We can inspect weekly positions chart below.

positions

It's clear that we were not in the market very often, thus profiting during market upsides and staying in cash during sideways or downward-trending markets. In practice, we could have allocated the cash to money-market funds or similar instruments, but for simplicity, this is not considered.

Where to go from here

After a user has tested rules they are comfortable with, they can again clone their strategy and change the mode to live instead of backtest.

live rules

After saving and starting a live strategy, the user will receive notifications of any position changes triggered by the rules in real-time. Rules are evaluated every minute.

The example of position change can be seen below.

telegram update

This update informs the user with a strategy that contains 2 instruments that they should go long on both (from a previous flat position).

Conclusion

We have shown that using our framework, users are able to test hypothetical trading rules before committing their own capital. This functionality is available for free users; only a free account registration is required.

Postscript

I have gone ahead and shared the live strategy, so that its results can be viewed and inspected by interested readers.

The performance is updated every minute, and you can observe the live updated results here.

Footnotes

  1. Benchmark: A standard or point of reference against which investment performance can be measured.
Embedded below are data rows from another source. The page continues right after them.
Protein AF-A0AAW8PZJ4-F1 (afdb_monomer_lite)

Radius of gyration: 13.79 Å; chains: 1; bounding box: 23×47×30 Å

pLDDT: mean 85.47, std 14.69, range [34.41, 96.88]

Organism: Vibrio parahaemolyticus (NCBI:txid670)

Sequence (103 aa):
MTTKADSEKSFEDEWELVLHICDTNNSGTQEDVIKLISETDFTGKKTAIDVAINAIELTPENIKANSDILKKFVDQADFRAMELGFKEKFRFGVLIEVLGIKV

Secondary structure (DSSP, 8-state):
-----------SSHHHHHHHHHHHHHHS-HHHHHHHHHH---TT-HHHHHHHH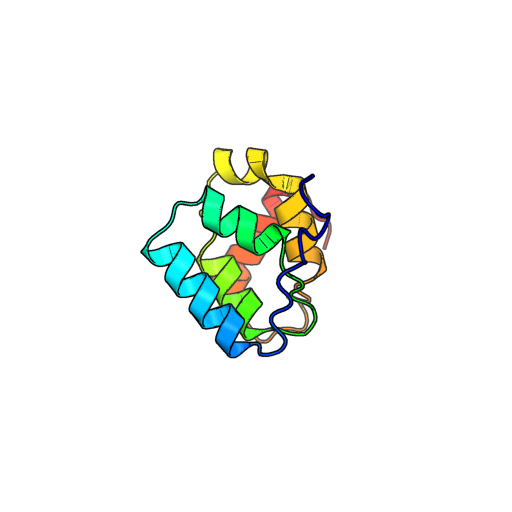HHS---HHHHHHTHHHHHHHHHH--TTTS---HHHHHHHHHHHHHHT---

Foldseek 3Di:
DDDDDPDLPEPPDLVVLLVVLVCCLVPHDLVSLLVSLQSYQCAVSQNSLQSSLVSHDPDLVSCVVRLVSLVVSLVSCPVVPHPDDPVSVVSSVSSCVSSVPDD

Structure (mmCIF, N/CA/C/O backbone):
data_AF-A0AAW8PZJ4-F1
#
_entry.id   AF-A0AAW8PZJ4-F1
#
loop_
_atom_site.group_PDB
_atom_site.id
_atom_site.type_symbol
_atom_site.label_atom_id
_atom_site.label_alt_id
_atom_site.label_comp_id
_atom_site.label_asym_id
_atom_site.label_entity_id
_atom_site.label_seq_id
_atom_site.pdbx_PDB_ins_code
_atom_site.Cartn_x
_atom_site.Cartn_y
_atom_site.Cartn_z
_atom_site.occupancy
_atom_site.B_iso_or_equiv
_atom_site.auth_seq_id
_atom_site.auth_comp_id
_atom_site.auth_asym_id
_atom_site.auth_atom_id
_atom_site.pdbx_PDB_model_num
ATOM 1 N N . MET A 1 1 ? -12.839 33.179 -6.387 1.00 34.41 1 MET A N 1
ATOM 2 C CA . MET A 1 1 ? -13.344 32.099 -7.258 1.00 34.41 1 MET A CA 1
ATOM 3 C C . MET A 1 1 ? -12.240 31.065 -7.363 1.00 34.41 1 MET A C 1
ATOM 5 O O . MET A 1 1 ? -11.263 31.318 -8.048 1.00 34.41 1 MET A O 1
ATOM 9 N N . THR A 1 2 ? -12.323 29.979 -6.601 1.00 36.47 2 THR A N 1
ATOM 10 C CA . THR A 1 2 ? -11.367 28.866 -6.666 1.00 36.47 2 THR A CA 1
ATOM 11 C C . THR A 1 2 ? -11.792 27.951 -7.805 1.00 36.47 2 THR A C 1
ATOM 13 O O . THR A 1 2 ? -12.893 27.401 -7.799 1.00 36.47 2 THR A O 1
ATOM 16 N N . THR A 1 3 ? -10.963 27.870 -8.839 1.00 38.62 3 THR A N 1
ATOM 17 C CA . THR A 1 3 ? -11.191 26.991 -9.981 1.00 38.62 3 THR A CA 1
ATOM 18 C C . THR A 1 3 ? -10.940 25.546 -9.580 1.00 38.62 3 THR A C 1
ATOM 20 O O . THR A 1 3 ? -9.866 25.195 -9.106 1.00 38.62 3 THR A O 1
ATOM 23 N N . LYS A 1 4 ? -11.975 24.741 -9.809 1.00 47.53 4 LYS A N 1
ATOM 24 C CA . LYS A 1 4 ? -11.998 23.285 -9.929 1.00 47.53 4 LYS A CA 1
ATOM 25 C C . LYS A 1 4 ? -10.769 22.768 -10.697 1.00 47.53 4 LYS A C 1
ATOM 27 O O . LYS A 1 4 ? -10.675 23.008 -11.897 1.00 47.53 4 LYS A O 1
ATOM 32 N N . ALA A 1 5 ? -9.881 22.070 -10.000 1.00 44.53 5 ALA A N 1
ATOM 33 C CA . ALA A 1 5 ? -9.007 21.015 -10.509 1.00 44.53 5 ALA A CA 1
ATOM 34 C C . ALA A 1 5 ? -8.272 20.423 -9.298 1.00 44.53 5 ALA A C 1
ATOM 36 O O . ALA A 1 5 ? -7.094 20.694 -9.089 1.00 44.53 5 ALA A O 1
ATOM 37 N N . ASP A 1 6 ? -8.975 19.627 -8.490 1.00 44.34 6 ASP A N 1
ATOM 38 C CA . AS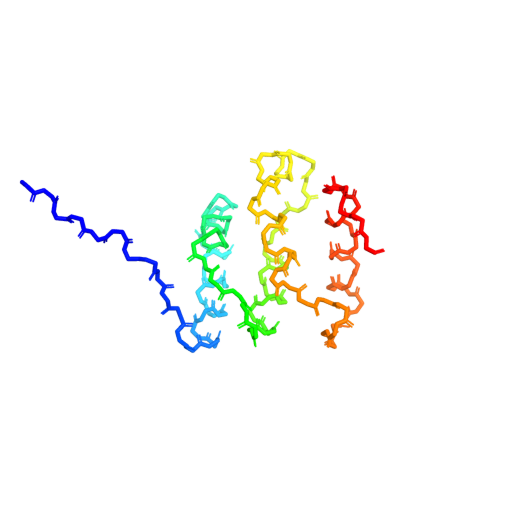P A 1 6 ? -8.293 18.573 -7.739 1.00 44.34 6 ASP A CA 1
ATOM 39 C C . ASP A 1 6 ? -7.873 17.553 -8.800 1.00 44.34 6 ASP A C 1
ATOM 41 O O . ASP A 1 6 ? -8.622 16.644 -9.153 1.00 44.34 6 ASP A O 1
ATOM 45 N N . SER A 1 7 ? -6.755 17.835 -9.471 1.00 44.94 7 SER A N 1
ATOM 46 C CA . SER A 1 7 ? -6.197 16.940 -10.471 1.00 44.94 7 SER A CA 1
ATOM 47 C C . SER A 1 7 ? -5.755 15.684 -9.741 1.00 44.94 7 SER A C 1
ATOM 49 O O . SER A 1 7 ? -4.856 15.766 -8.902 1.00 44.94 7 SER A O 1
ATOM 51 N N . GLU A 1 8 ? -6.361 14.544 -10.072 1.00 50.84 8 GLU A N 1
ATOM 52 C CA . GLU A 1 8 ? -5.735 13.237 -9.876 1.00 50.84 8 GLU A CA 1
ATOM 53 C C . GLU A 1 8 ? -4.273 13.377 -10.304 1.00 50.84 8 GLU A C 1
ATOM 55 O O . GLU A 1 8 ? -3.980 13.684 -11.466 1.00 50.84 8 GLU A O 1
ATOM 60 N N . LYS A 1 9 ? -3.348 13.279 -9.347 1.00 56.59 9 LYS A N 1
ATOM 61 C CA . LYS A 1 9 ? -1.924 13.362 -9.646 1.00 56.59 9 LYS A CA 1
ATOM 62 C C . LYS A 1 9 ? -1.555 12.059 -10.346 1.00 56.59 9 LYS A C 1
ATOM 64 O O . LYS A 1 9 ? -1.208 11.071 -9.712 1.00 56.59 9 LYS A O 1
ATOM 69 N N . SER A 1 10 ? -1.709 12.048 -11.666 1.00 63.66 10 SER A N 1
ATOM 70 C CA . SER A 1 10 ? -1.345 10.917 -12.510 1.00 63.66 10 SER A CA 1
ATOM 71 C C . SER A 1 10 ? 0.174 10.829 -12.581 1.00 63.66 10 SER A C 1
ATOM 73 O O . SER A 1 10 ? 0.821 11.632 -13.252 1.00 63.66 10 SER A O 1
ATOM 75 N N . PHE A 1 11 ? 0.745 9.854 -11.881 1.00 77.19 11 PHE A N 1
ATOM 76 C CA . PHE A 1 11 ? 2.134 9.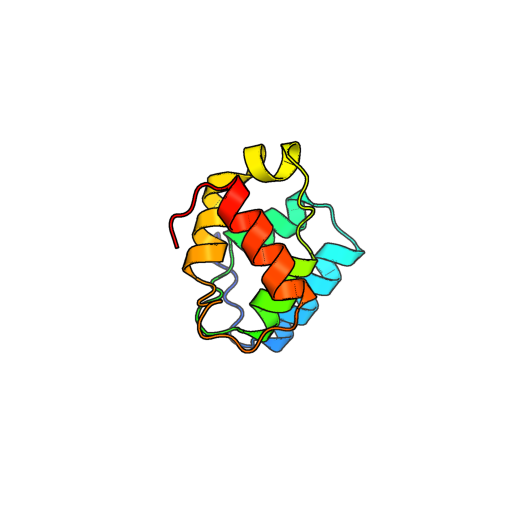460 -12.076 1.00 77.19 11 PHE A CA 1
ATOM 77 C C . PHE A 1 11 ? 2.210 8.571 -13.320 1.00 77.19 11 PHE A C 1
ATOM 79 O O . PHE A 1 11 ? 1.914 7.371 -13.269 1.00 77.19 11 PHE A O 1
ATOM 86 N N . GLU A 1 12 ? 2.546 9.174 -14.463 1.00 76.19 12 GLU A N 1
ATOM 87 C CA . GLU A 1 12 ? 2.741 8.427 -15.710 1.00 76.19 12 GLU A CA 1
ATOM 88 C C . GLU A 1 12 ? 3.927 7.459 -15.574 1.00 76.19 12 GLU A C 1
ATOM 90 O O . GLU A 1 12 ? 3.799 6.287 -15.936 1.00 76.19 12 GLU A O 1
ATOM 95 N N . ASP A 1 13 ? 5.020 7.903 -14.944 1.00 88.62 13 ASP A N 1
ATOM 96 C CA . ASP A 1 13 ? 6.173 7.068 -14.604 1.00 88.62 13 ASP A CA 1
ATOM 97 C C . ASP A 1 13 ? 5.975 6.351 -13.256 1.00 88.62 13 ASP A C 1
ATOM 99 O O . ASP A 1 13 ? 5.662 6.946 -12.222 1.00 88.62 13 ASP A O 1
ATOM 103 N N . GLU A 1 14 ? 6.178 5.037 -13.268 1.00 92.88 14 GLU A N 1
ATOM 104 C CA . GLU A 1 14 ? 6.144 4.196 -12.078 1.00 92.88 14 GLU A CA 1
ATOM 105 C C . GLU A 1 14 ? 7.247 4.552 -11.072 1.00 92.88 14 GLU A C 1
ATOM 107 O O . GLU A 1 14 ? 6.992 4.543 -9.867 1.00 92.88 14 GLU A O 1
ATOM 112 N N . TRP A 1 15 ? 8.456 4.891 -11.528 1.00 94.62 15 TRP A N 1
ATOM 113 C CA . TRP A 1 15 ? 9.562 5.196 -10.616 1.00 94.62 15 TRP A CA 1
ATOM 114 C C . TRP A 1 15 ? 9.358 6.524 -9.887 1.00 94.62 15 TRP A C 1
ATOM 116 O O . TRP A 1 15 ? 9.705 6.638 -8.711 1.00 94.62 15 TRP A O 1
ATOM 126 N N . GLU A 1 16 ? 8.739 7.511 -10.534 1.00 94.06 16 GLU A N 1
ATOM 127 C CA . GLU A 1 16 ? 8.356 8.758 -9.866 1.00 94.06 16 GLU A CA 1
ATOM 128 C C . GLU A 1 16 ? 7.344 8.503 -8.745 1.00 94.06 16 GLU A C 1
ATOM 130 O O . GLU A 1 16 ? 7.486 9.051 -7.649 1.00 94.06 16 GLU A O 1
ATOM 135 N N . LEU A 1 17 ? 6.364 7.622 -8.980 1.00 94.88 17 LEU A N 1
ATOM 136 C CA . LEU A 1 17 ? 5.417 7.209 -7.946 1.00 94.88 17 LEU A CA 1
ATOM 137 C C . LEU A 1 17 ? 6.121 6.488 -6.792 1.00 94.88 17 LEU A C 1
ATOM 139 O O . LEU A 1 17 ? 5.850 6.788 -5.632 1.00 94.88 17 LEU A O 1
ATOM 143 N N . VAL A 1 18 ? 7.045 5.570 -7.087 1.00 96.19 18 VAL A N 1
ATOM 144 C CA . VAL A 1 18 ? 7.818 4.862 -6.055 1.00 96.19 18 VAL A CA 1
ATOM 145 C C . VAL A 1 18 ? 8.587 5.841 -5.170 1.00 96.19 18 VAL A C 1
ATOM 147 O O . VAL A 1 18 ? 8.507 5.747 -3.945 1.00 96.19 18 VAL A O 1
ATOM 150 N N . LEU A 1 19 ? 9.314 6.788 -5.773 1.00 96.00 19 LEU A N 1
ATOM 151 C CA . LEU A 1 19 ? 10.050 7.809 -5.024 1.00 96.00 19 LEU A CA 1
ATOM 152 C C . LEU A 1 19 ? 9.104 8.634 -4.154 1.00 96.00 19 LEU A C 1
ATOM 154 O O . LEU A 1 19 ? 9.388 8.852 -2.980 1.00 96.00 19 LEU A O 1
ATOM 158 N N . HIS A 1 20 ? 7.946 9.012 -4.695 1.00 95.81 20 HIS A N 1
ATOM 159 C CA . HIS A 1 20 ? 6.968 9.780 -3.943 1.00 95.81 20 HIS A CA 1
ATOM 160 C C . HIS A 1 20 ? 6.399 9.007 -2.748 1.00 95.81 20 HIS A C 1
ATOM 162 O O . HIS A 1 20 ? 6.311 9.569 -1.661 1.00 95.81 20 HIS A O 1
ATOM 168 N N . ILE A 1 21 ? 6.084 7.716 -2.906 1.00 96.75 21 ILE A N 1
ATOM 169 C CA . ILE A 1 21 ? 5.635 6.866 -1.793 1.00 96.75 21 ILE A CA 1
ATOM 170 C C . ILE A 1 21 ? 6.723 6.776 -0.718 1.00 96.75 21 ILE A C 1
ATOM 172 O O . ILE A 1 21 ? 6.421 6.926 0.465 1.00 96.75 21 ILE A O 1
ATOM 176 N N . CYS A 1 22 ? 7.983 6.563 -1.110 1.00 96.69 22 CYS A N 1
ATOM 177 C 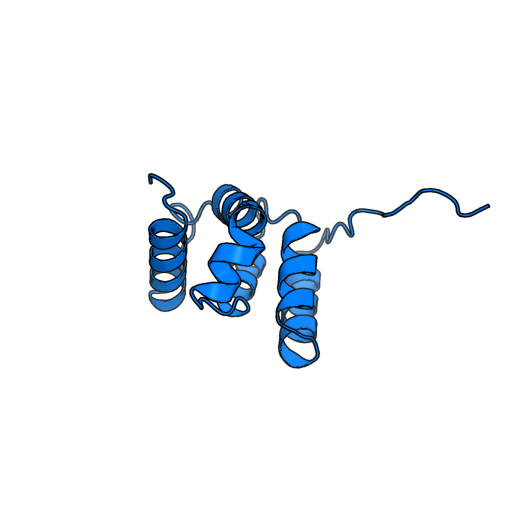CA . CYS A 1 22 ? 9.112 6.519 -0.179 1.00 96.69 22 CYS A CA 1
ATOM 178 C C . CYS A 1 22 ? 9.269 7.833 0.593 1.00 96.69 22 CYS A C 1
ATOM 180 O O . CYS A 1 22 ? 9.422 7.810 1.815 1.00 96.69 22 CYS A O 1
ATOM 182 N N . ASP A 1 23 ? 9.209 8.971 -0.095 1.00 96.88 23 ASP A N 1
ATOM 183 C CA . ASP A 1 23 ? 9.325 10.288 0.528 1.00 96.88 23 ASP A CA 1
ATOM 184 C C . ASP A 1 23 ? 8.165 10.555 1.494 1.00 96.88 23 ASP A C 1
ATOM 186 O O . ASP A 1 23 ? 8.396 10.975 2.632 1.00 96.88 23 ASP A O 1
ATOM 190 N N . THR A 1 24 ? 6.928 10.251 1.086 1.00 96.81 24 THR A N 1
ATOM 191 C CA . THR A 1 24 ? 5.740 10.375 1.942 1.00 96.81 24 THR A CA 1
ATOM 192 C C . THR A 1 24 ? 5.834 9.465 3.164 1.00 96.81 24 THR A C 1
ATOM 194 O O . THR A 1 24 ? 5.555 9.914 4.269 1.00 96.81 24 THR A O 1
ATOM 197 N N . ASN A 1 25 ? 6.293 8.222 3.010 1.00 96.62 25 ASN A N 1
ATOM 198 C CA . ASN A 1 25 ? 6.455 7.287 4.123 1.00 96.62 25 ASN A CA 1
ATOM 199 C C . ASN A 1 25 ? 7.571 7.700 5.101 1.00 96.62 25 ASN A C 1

In this case, we use the buy-and-hold Bitcoin strategy as our benchmark to evaluate if our trading rules can outperform it.

  2. Buy-and-Hold: An investment strategy where an asset is purchased and held for a long period regardless of market fluctuations, based on the belief that long-term prices will rise despite short-term volatility.

  3. Sharpe ratio: A measure of risk-adjusted return that indicates the average return earned in excess of the risk-free rate per unit of volatility. Higher Sharpe ratios indicate better risk-adjusted performance.

  4. Calmar ratio: A performance measurement that compares the average annual compounded rate of return with the maximum drawdown risk. Higher Calmar ratios indicate better risk-adjusted returns with respect to drawdown risk.

  5. Maximum drawdown: The largest percentage drop from a peak to a trough in an investment's value over a specific time period. It measures the biggest loss an investor would have experienced if they bought at the peak and sold at the lowest point.